Lehle Karla, Philipp Alois, Zeman Florian, Lunz Dirk, Lubnow Matthias, Wendel Hans-Peter, Göbölös Laszlo, Schmid Christof, Müller Thomas
Department of Cardiothoracic Surgery, University Medical Center Regensburg, Regensburg, Germany.
Center for Clinical Studies, University Medical Center Regensburg, Regensburg, Germany.
PLoS One. 2015 Nov 25;10(11):e0143527. doi: 10.1371/journal.pone.0143527. eCollection 2015.

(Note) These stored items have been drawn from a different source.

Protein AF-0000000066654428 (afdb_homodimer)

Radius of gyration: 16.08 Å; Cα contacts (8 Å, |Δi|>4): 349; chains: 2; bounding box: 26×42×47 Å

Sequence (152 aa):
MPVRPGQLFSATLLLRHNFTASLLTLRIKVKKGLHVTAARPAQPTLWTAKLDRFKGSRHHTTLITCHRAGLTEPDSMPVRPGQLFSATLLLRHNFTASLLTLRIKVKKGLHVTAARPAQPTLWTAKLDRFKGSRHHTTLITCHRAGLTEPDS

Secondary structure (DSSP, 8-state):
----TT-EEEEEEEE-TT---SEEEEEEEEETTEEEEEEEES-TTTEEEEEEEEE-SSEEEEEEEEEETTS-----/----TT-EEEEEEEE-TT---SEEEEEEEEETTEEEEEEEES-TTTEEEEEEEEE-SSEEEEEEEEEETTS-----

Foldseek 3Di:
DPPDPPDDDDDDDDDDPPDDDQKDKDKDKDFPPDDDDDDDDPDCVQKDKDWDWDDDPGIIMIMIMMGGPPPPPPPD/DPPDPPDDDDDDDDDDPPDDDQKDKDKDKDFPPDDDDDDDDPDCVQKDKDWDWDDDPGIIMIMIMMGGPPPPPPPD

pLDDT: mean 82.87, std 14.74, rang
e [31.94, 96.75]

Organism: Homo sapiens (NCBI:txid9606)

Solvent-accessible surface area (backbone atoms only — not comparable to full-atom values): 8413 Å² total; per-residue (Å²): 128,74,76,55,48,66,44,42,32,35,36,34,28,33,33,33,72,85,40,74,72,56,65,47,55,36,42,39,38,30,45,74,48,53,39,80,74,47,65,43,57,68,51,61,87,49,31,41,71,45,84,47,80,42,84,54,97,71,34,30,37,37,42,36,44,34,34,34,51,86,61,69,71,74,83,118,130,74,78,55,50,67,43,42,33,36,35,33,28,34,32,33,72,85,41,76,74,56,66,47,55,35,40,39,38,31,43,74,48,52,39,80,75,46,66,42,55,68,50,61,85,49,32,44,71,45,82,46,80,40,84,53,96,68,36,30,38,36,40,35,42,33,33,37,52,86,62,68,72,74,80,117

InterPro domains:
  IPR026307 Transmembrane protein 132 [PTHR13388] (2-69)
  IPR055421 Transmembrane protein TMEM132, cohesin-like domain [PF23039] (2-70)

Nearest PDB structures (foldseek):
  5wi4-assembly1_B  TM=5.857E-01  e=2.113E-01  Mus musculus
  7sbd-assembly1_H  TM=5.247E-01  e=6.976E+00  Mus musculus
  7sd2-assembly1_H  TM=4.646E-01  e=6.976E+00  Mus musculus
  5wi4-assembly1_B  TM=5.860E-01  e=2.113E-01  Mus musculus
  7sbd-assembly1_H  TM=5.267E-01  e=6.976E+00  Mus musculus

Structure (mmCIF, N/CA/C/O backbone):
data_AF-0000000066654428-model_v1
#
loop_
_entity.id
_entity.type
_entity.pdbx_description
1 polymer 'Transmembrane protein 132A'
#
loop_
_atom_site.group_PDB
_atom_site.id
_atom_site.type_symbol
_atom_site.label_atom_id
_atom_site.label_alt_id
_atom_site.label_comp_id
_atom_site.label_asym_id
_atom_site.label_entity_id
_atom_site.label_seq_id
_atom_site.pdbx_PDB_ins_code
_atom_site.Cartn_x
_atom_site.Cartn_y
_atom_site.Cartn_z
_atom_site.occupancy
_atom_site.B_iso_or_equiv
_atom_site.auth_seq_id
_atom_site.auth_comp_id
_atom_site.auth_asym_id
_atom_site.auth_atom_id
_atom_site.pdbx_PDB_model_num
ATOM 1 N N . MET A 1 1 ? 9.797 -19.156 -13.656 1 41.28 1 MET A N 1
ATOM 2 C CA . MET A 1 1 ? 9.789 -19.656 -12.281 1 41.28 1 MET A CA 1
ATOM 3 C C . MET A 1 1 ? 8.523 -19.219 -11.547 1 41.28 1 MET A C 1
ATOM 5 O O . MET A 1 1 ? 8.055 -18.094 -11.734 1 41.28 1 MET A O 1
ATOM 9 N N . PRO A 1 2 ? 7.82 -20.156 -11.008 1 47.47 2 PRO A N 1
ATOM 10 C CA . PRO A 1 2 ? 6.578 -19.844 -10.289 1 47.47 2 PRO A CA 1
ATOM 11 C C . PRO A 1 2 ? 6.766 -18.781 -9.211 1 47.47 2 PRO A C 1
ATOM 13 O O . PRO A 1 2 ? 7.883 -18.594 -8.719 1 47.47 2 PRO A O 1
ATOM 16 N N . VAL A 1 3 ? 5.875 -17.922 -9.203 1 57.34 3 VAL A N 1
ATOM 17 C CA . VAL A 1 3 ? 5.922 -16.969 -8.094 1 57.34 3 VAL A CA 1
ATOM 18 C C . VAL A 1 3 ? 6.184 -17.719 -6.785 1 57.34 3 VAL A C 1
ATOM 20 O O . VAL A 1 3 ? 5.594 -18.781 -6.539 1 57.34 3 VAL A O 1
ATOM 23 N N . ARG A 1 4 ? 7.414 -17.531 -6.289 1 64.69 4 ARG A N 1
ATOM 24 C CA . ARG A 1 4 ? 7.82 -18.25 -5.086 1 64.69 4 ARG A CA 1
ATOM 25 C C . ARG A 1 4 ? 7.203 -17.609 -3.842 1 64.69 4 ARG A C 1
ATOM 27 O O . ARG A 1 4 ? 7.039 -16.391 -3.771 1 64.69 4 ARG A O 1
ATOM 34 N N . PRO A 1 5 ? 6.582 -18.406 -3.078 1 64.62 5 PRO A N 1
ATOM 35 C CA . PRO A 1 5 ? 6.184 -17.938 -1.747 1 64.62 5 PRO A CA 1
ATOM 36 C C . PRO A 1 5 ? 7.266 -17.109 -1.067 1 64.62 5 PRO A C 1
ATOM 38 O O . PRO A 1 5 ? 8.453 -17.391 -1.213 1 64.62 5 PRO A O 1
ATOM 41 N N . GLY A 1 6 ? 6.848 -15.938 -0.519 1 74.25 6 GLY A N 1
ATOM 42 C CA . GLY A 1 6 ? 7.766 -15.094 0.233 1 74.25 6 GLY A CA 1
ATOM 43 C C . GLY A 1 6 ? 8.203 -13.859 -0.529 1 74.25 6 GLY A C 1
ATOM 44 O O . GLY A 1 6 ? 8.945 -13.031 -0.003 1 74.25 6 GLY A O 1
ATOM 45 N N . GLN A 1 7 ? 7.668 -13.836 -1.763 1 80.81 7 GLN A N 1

The aim of the study was to explore the prevalence and risk factors for technical-induced hemolysis in adults supported with veno-venous extracorporeal membrane oxygenation (vvECMO) and to analyze the effect of hemolytic episodes on outcome. This was a retrospective, single-center study that included 318 adult patients (Regensburg ECMO Registry, 2009-2014) with acute respiratory failure treated with different modern miniaturized ECMO systems. Free plasma hemoglobin (fHb) was used as indicator for hemolysis. Throughout a cumulative support duration of 4,142 days on ECMO only 1.7% of the fHb levels were above a critical value of 500 mg/l. A grave rise in fHb indicated pumphead thrombosis (n = 8), while acute oxygenator thrombosis (n = 15) did not affect fHb. Replacement of the pumphead normalized fHb within two days. Neither pump or cannula type nor duration on the first system was associated with hemolysis. Multiple trauma, need for kidney replacement therapy, increased daily red blood cell transfusion requirements, and high blood flow (3.0-4.5 L/min) through small-sized cannulas significantly resulted in augmented blood cell trauma. Survivors were characterized by lower peak levels of fHb [90 (60, 142) mg/l] in comparison to non-survivors [148 (91, 256) mg/l, p≤0.001]. In conclusion, marked hemolysis is not common in vvECMO with modern devices. Clinically obvious hemolysis often is caused by pumphead thrombosis. High flow velocity through small cannulas may also cause technical-induced hemolysis. In patients who developed lung failure due to trauma, fHb was elevated independantly of ECMO. In our cohort, the occurance of hemolysis was associated with increased mortality.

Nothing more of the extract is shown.